I called the doctor’s office and rescheduled my toe appointment for the following day.
(That presented possible conflicts, like picking up a loaner so our car could be serviced, and having a screen-door installed at 4 p.m., but all that could be done, which I discovered when I got back home. I’d had to wing it; I didn’t have our schedule with me.)
Almost immediately I was called back to Radiology; my wife’s port had been installed — so I probably coulda made the 3:30 appointment, but it woulda been a rat-race. It would take an hour just to return from Strong; plus there were all the discharge instructions — hospital time.
Two o’clock passed, more instructions. Forms to fill out, etc.
Have we gotta register this thing, just like a new toaster?
“We also have to check your port before it can be used; that’s a week from today, next Tuesday 6/21.”
“Wait a minute,” I shouted. “That’s a conflict. Chemo is supposed to be infused that day. We’re supposed to be here at 9 a.m.”
“Simple,” the nurse said. “Just be here at 8, and we’ll check it out.”
“Now it’s 4 a.m.; 9 a.m. was 5 a.m.!” I said.
“We’re comin’ from West Bloomfield. It takes at least 45 minutes to get here; and another 10 to park.
I know how it works. To eat breakfast and make a 9 a.m. appointment I gotta get up at 5 a.m.”
“We can work around your schedule...... Get here about 8:30,” said the nurse apologetically.
“That’s 4:30 a.m.”
“We’ll check your port, and then Wilmot can use it. But first I gotta get their authorization.”
“That’s Wilmot, another part of Strong, and never will Radiology and Wilmot be on the same page. Um, perhaps Wilmot shoulda known ya needed to approve that port before they could use it.”
We waited for a call-back from Wilmot; more minutes passed.
Windows were closing, and by now our dog had been alone in the house the longest ever, over five hours.
An IRS refund-check I wanted to deposit looked impossible if the bank closed at 3 p.m. — they didn’t, 5 p.m.
We also needed supper vegetables, another 10-15 minutes for our dog to languish.
We were finally released about 3:15 — “Hex-KYOOZE me, but I was expecting half the day, not the entire day.”

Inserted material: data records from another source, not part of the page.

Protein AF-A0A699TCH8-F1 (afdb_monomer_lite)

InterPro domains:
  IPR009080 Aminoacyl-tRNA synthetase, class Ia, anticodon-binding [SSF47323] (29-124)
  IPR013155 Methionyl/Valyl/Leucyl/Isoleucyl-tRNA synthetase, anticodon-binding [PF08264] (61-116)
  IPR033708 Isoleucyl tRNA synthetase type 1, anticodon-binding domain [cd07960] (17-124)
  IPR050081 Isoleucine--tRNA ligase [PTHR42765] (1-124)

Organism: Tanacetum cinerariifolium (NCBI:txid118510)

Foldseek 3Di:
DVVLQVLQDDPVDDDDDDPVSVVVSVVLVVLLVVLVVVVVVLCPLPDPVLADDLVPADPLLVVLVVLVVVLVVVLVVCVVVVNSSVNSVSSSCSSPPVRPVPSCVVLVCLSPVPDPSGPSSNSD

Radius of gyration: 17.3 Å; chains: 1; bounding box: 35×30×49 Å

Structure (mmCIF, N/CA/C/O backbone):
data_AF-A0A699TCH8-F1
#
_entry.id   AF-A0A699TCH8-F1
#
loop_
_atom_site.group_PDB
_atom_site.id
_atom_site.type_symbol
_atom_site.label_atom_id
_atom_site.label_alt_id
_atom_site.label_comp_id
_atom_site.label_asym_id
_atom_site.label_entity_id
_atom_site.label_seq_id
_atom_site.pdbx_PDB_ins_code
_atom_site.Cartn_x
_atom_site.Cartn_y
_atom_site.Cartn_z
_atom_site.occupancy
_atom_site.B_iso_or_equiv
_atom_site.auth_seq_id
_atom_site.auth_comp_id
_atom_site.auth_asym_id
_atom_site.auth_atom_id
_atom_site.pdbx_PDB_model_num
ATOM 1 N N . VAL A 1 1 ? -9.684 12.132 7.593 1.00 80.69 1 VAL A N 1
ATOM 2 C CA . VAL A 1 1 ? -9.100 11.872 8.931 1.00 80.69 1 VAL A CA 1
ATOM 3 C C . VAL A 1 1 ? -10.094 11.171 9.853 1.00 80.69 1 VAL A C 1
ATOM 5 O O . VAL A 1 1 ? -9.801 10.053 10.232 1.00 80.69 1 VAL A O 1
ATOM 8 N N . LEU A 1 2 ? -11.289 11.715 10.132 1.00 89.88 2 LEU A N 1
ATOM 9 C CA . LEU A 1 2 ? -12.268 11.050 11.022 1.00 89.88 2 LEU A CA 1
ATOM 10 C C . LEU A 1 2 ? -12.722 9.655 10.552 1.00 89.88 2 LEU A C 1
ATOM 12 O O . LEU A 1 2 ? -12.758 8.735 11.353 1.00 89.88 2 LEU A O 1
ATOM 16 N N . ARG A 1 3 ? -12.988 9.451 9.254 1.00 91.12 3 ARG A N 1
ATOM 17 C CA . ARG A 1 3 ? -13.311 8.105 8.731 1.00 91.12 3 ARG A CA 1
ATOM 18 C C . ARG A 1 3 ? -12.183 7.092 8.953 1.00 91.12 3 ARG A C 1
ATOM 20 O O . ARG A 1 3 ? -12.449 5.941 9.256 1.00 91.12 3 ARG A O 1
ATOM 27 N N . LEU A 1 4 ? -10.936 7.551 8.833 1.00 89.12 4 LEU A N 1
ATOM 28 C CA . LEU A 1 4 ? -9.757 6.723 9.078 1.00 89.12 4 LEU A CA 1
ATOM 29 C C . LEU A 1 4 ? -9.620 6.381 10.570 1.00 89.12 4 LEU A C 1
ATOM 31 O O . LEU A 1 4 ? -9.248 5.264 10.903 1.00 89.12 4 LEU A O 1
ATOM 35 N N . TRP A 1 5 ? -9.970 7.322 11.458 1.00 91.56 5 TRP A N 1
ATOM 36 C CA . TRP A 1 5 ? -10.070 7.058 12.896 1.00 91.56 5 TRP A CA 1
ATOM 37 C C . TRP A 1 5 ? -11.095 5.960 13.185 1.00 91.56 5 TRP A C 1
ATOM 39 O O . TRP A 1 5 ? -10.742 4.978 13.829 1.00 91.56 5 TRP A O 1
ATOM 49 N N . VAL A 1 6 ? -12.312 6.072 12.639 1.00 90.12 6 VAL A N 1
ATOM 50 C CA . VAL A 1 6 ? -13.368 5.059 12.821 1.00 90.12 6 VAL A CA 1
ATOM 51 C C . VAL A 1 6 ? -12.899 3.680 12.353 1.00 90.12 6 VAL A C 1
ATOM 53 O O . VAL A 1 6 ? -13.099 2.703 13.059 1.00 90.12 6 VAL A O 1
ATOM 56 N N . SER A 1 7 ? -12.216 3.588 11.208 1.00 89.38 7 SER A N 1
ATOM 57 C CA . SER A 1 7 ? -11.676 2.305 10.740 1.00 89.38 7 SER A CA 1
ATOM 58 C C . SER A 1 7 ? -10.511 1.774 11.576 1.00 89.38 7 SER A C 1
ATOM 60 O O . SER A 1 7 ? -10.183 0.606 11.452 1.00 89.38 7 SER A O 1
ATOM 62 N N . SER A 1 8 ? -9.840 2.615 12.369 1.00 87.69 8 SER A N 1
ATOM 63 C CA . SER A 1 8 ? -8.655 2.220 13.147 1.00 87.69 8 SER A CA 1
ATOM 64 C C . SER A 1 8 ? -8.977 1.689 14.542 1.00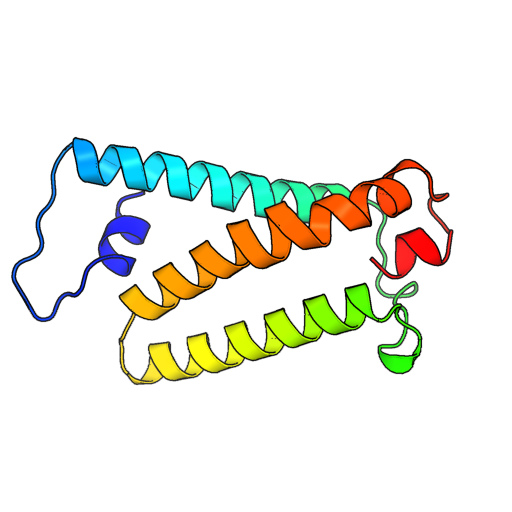 87.69 8 SER A C 1
ATOM 66 O O . SER A 1 8 ? -8.106 1.094 15.172 1.00 87.69 8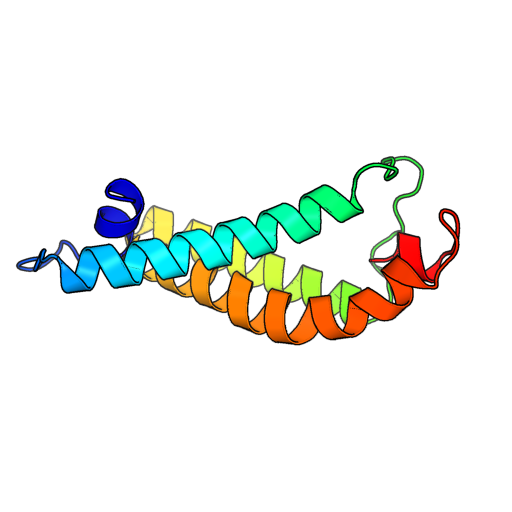 SER A O 1
ATOM 68 N N . VAL A 1 9 ? -10.193 1.931 15.036 1.00 89.38 9 VAL A N 1
ATOM 69 C CA . VAL A 1 9 ? -10.604 1.561 16.392 1.00 89.38 9 VAL A CA 1
ATOM 70 C C . VAL A 1 9 ? -11.367 0.243 16.382 1.00 89.38 9 VAL A C 1
ATOM 72 O O . VAL A 1 9 ? -12.137 -0.036 15.464 1.00 89.38 9 VAL A O 1
ATOM 75 N N . ASP A 1 10 ? -11.155 -0.559 17.421 1.00 84.25 10 ASP A N 1
ATOM 76 C CA . ASP A 1 10 ? -12.012 -1.702 17.707 1.00 84.25 10 ASP A CA 1
ATOM 77 C C . ASP A 1 10 ? -13.308 -1.185 18.341 1.00 84.25 10 ASP A C 1
ATOM 79 O O . ASP A 1 10 ? -13.297 -0.618 19.432 1.00 84.25 10 ASP A O 1
ATOM 83 N N . PHE A 1 11 ? -14.416 -1.328 17.617 1.00 82.81 11 PHE A N 1
ATOM 84 C CA . PHE A 1 11 ? -15.727 -0.826 18.027 1.00 82.81 11 PHE A CA 1
ATOM 85 C C . PHE A 1 11 ? -16.467 -1.775 18.978 1.00 82.81 11 PHE A C 1
ATOM 87 O O . PHE A 1 11 ? -17.585 -1.465 19.385 1.00 82.81 11 PHE A O 1
ATOM 94 N N . THR A 1 12 ? -15.887 -2.930 19.319 1.00 84.25 12 THR A N 1
ATOM 95 C CA . THR A 1 12 ? -16.495 -3.878 20.266 1.00 84.25 12 THR A CA 1
ATOM 96 C C . THR A 1 12 ? -16.425 -3.400 21.720 1.00 84.25 12 THR A C 1
ATOM 98 O O . THR A 1 12 ? -17.167 -3.903 22.563 1.00 84.25 12 THR A O 1
ATOM 101 N N . GLY A 1 13 ? -15.578 -2.408 22.013 1.00 84.06 13 GLY A N 1
ATOM 102 C CA . GLY A 1 13 ? -15.456 -1.772 23.323 1.00 84.06 13 GLY A CA 1
ATOM 103 C C . GLY A 1 13 ? -15.501 -0.246 23.256 1.00 84.06 13 GLY A C 1
ATOM 104 O O . GLY A 1 13 ? -15.711 0.352 22.199 1.00 84.06 13 GLY A O 1
ATOM 105 N N . ASP A 1 14 ? -15.280 0.393 24.405 1.00 87.00 14 ASP A N 1
ATOM 106 C CA . ASP A 1 14 ? -15.231 1.851 24.497 1.00 87.00 14 ASP A CA 1
ATOM 107 C C . ASP A 1 14 ? -14.037 2.415 23.720 1.00 87.00 14 ASP A C 1
ATOM 109 O O . ASP A 1 14 ? -12.870 2.123 24.001 1.00 87.00 14 ASP A O 1
ATOM 113 N N . VAL A 1 15 ? -14.335 3.287 22.758 1.00 86.25 15 VAL A N 1
ATOM 114 C CA . VAL A 1 15 ? -13.328 3.906 21.896 1.00 86.25 15 VAL A CA 1
ATOM 115 C C . VAL A 1 15 ? -12.904 5.269 22.433 1.00 86.25 15 VAL A C 1
ATOM 117 O O . VAL A 1 15 ? -13.714 6.166 22.661 1.00 86.25 15 VAL A O 1
ATOM 120 N N . GLN A 1 16 ? -11.597 5.452 22.606 1.00 80.88 16 GLN A N 1
ATOM 121 C CA . GLN A 1 16 ? -11.025 6.720 23.050 1.00 80.88 16 GLN A CA 1
ATOM 122 C C . GLN A 1 16 ? -10.761 7.636 21.849 1.00 80.88 16 GLN A C 1
ATOM 124 O O . GLN A 1 16 ? -10.122 7.246 20.866 1.00 80.88 16 GLN A O 1
ATOM 129 N N . ILE A 1 17 ? -11.209 8.888 21.944 1.00 88.56 17 ILE A N 1
ATOM 130 C CA . ILE A 1 17 ? -10.892 9.936 20.974 1.00 88.56 17 ILE A CA 1
ATOM 131 C C . ILE A 1 17 ? -10.267 11.130 21.682 1.00 88.56 17 ILE A C 1
ATOM 133 O O . ILE A 1 17 ? -10.770 11.628 22.684 1.00 88.56 17 ILE A O 1
ATOM 137 N N . GLY A 1 18 ? -9.150 11.608 21.141 1.00 89.81 18 GLY A N 1
ATOM 138 C CA . GLY A 1 18 ? -8.439 12.746 21.699 1.00 89.81 18 GLY A CA 1
ATOM 139 C C . GLY A 1 18 ? -7.549 13.440 20.672 1.00 89.81 18 GLY A C 1
ATOM 140 O O . GLY A 1 18 ? -7.247 12.883 19.610 1.00 89.81 18 GLY A O 1
ATOM 141 N N . PRO A 1 19 ? -7.081 14.660 20.981 1.00 91.12 19 PRO A N 1
ATOM 142 C CA . PRO A 1 19 ? -6.285 15.466 20.058 1.00 91.12 19 PRO A CA 1
ATOM 143 C C . PRO A 1 19 ? -4.931 14.834 19.706 1.00 91.12 19 PRO A C 1
ATOM 145 O O . PRO A 1 19 ? -4.353 15.177 18.677 1.00 91.12 19 PRO A O 1
ATOM 148 N N . GLN A 1 20 ? -4.408 13.931 20.540 1.00 91.44 20 GLN A N 1
ATOM 149 C CA . GLN A 1 20 ? -3.192 13.164 20.248 1.00 91.44 20 GLN A CA 1
ATOM 150 C C . GLN A 1 20 ? -3.461 12.051 19.222 1.00 91.44 20 GLN A C 1
ATOM 152 O O . GLN A 1 20 ? -2.759 11.973 18.217 1.00 91.44 20 GLN A O 1
ATOM 157 N N . VAL A 1 21 ? -4.531 11.269 19.413 1.00 89.12 21 VAL A N 1
ATOM 158 C CA . VAL A 1 21 ? -4.949 10.195 18.490 1.00 89.12 21 VAL A CA 1
ATOM 159 C C . VAL A 1 21 ? -5.227 10.754 17.093 1.00 89.12 21 VAL A C 1
ATOM 161 O O . VAL A 1 21 ? -4.734 10.237 16.092 1.00 89.12 21 VAL A O 1
ATOM 164 N N . LEU A 1 22 ? -5.956 11.872 17.010 1.00 91.00 22 LEU A N 1
ATOM 165 C CA . LEU A 1 22 ? -6.250 12.523 15.730 1.00 91.00 22 LEU A CA 1
ATOM 166 C C . LEU A 1 22 ? -4.995 13.079 15.041 1.00 91.00 22 LEU A C 1
ATOM 168 O O . LEU A 1 22 ? -4.912 13.041 13.811 1.00 91.00 22 LEU A O 1
ATOM 172 N N . ARG A 1 23 ? -4.011 13.570 15.810 1.00 92.50 23 ARG A N 1
ATOM 173 C CA . ARG A 1 23 ? -2.712 13.998 15.267 1.00 92.50 23 ARG A CA 1
ATOM 174 C C . ARG A 1 23 ? -1.949 12.820 14.668 1.00 92.50 23 ARG A C 1
ATOM 176 O O . ARG A 1 23 ? -1.586 12.888 13.499 1.00 92.50 23 ARG A O 1
ATOM 183 N N . GLN A 1 24 ? -1.815 11.721 15.408 1.00 89.62 24 GLN A N 1
ATOM 184 C CA . GLN A 1 24 ? -1.144 10.512 14.922 1.00 89.62 24 GLN A CA 1
ATOM 185 C C . GLN A 1 24 ? -1.800 9.966 13.644 1.00 89.62 24 GLN A C 1
ATOM 187 O O . GLN A 1 24 ? -1.117 9.619 12.681 1.00 89.62 24 GLN A O 1
ATOM 192 N N . LEU A 1 25 ? -3.133 9.955 13.587 1.00 91.56 25 LEU A N 1
ATOM 193 C CA . LEU A 1 25 ? -3.868 9.536 12.392 1.00 91.56 25 LEU A CA 1
ATOM 194 C C . LEU A 1 25 ? -3.686 10.478 11.204 1.00 91.56 25 LEU A C 1
ATOM 196 O O . LEU A 1 25 ? -3.657 10.024 10.060 1.00 91.56 25 LEU A O 1
ATOM 200 N N . SER A 1 26 ? -3.559 11.781 11.453 1.00 92.62 26 SER A N 1
ATOM 201 C CA . SER A 1 26 ? -3.228 12.751 10.410 1.00 92.62 26 SER A CA 1
ATOM 202 C C . SER A 1 26 ? -1.861 12.444 9.794 1.00 92.62 26 SER A C 1
ATOM 204 O O . SER A 1 26 ? -1.729 12.433 8.569 1.00 92.62 26 SER A O 1
ATOM 206 N N . ASP A 1 27 ? -0.864 12.111 10.615 1.00 91.12 27 ASP A N 1
ATOM 207 C CA . ASP A 1 27 ? 0.479 11.767 10.139 1.00 91.12 27 ASP A CA 1
ATOM 208 C C . ASP A 1 27 ? 0.479 10.476 9.315 1.00 91.12 27 ASP A C 1
ATOM 210 O O . ASP A 1 27 ? 1.080 10.418 8.239 1.00 91.12 27 ASP A O 1
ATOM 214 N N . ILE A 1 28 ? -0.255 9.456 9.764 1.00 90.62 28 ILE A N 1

Released from Radiology, “should we do the steps or the elevator?”
We took the steps.
Toward the hospital lobby I went into a rest-room, and upon exiting found my wife in a wheelchair being attended by all-and-sundry, a medical-emergency, as it were.
She had gone lightheaded, probably from the steps and anesthesia, but was kept from falling.
Aids were called, a gigantic gathering of concerned medical people — people that wanted to check her out.
Add 10-15 minutes.
“She looks normal to me,” I declared (and she did).
“I just wanna get outta here,” she said. “And I just wanted to be normal, which meant the steps — but I guess I couldn’t.”
“She ain’t gettin’ outta that wheelchair until I get our car.”
“Where’s your car?” a doctor asked.
“In the parking-garage,” I said.
“So how ya gonna do this?” the doctor asked.
I spit out a few words, and said I’d had a stroke; that what I said might be erratic.
“First we take the elevator to the second floor, I wheel her out to the parking-garage, I get the car, and drive around to pick her up.”
Finally out about 3:30.
Yes, I’m exasperated — I guess it’s because I drove Transit bus.

• “Strong Hospital” is one of three large hospitals in the Rochester area.
• We live in the small rural town of West Bloomfield in Western NY, southeast of Rochester. Adjacent is the rural town of East Bloomfield, and the village of Bloomfield is within it.
• I had a stroke October 26, 1993, and it slightly compromised my speech. (Difficulty finding and putting words together.)
• RE: “I guess it’s because I drove Transit bus.......” —For 16&1/2 years (1977-1993) I drove transit bus for Regional Transit Service (RTS), the transit-bus operator in Rochester and its environs. My stroke ended that.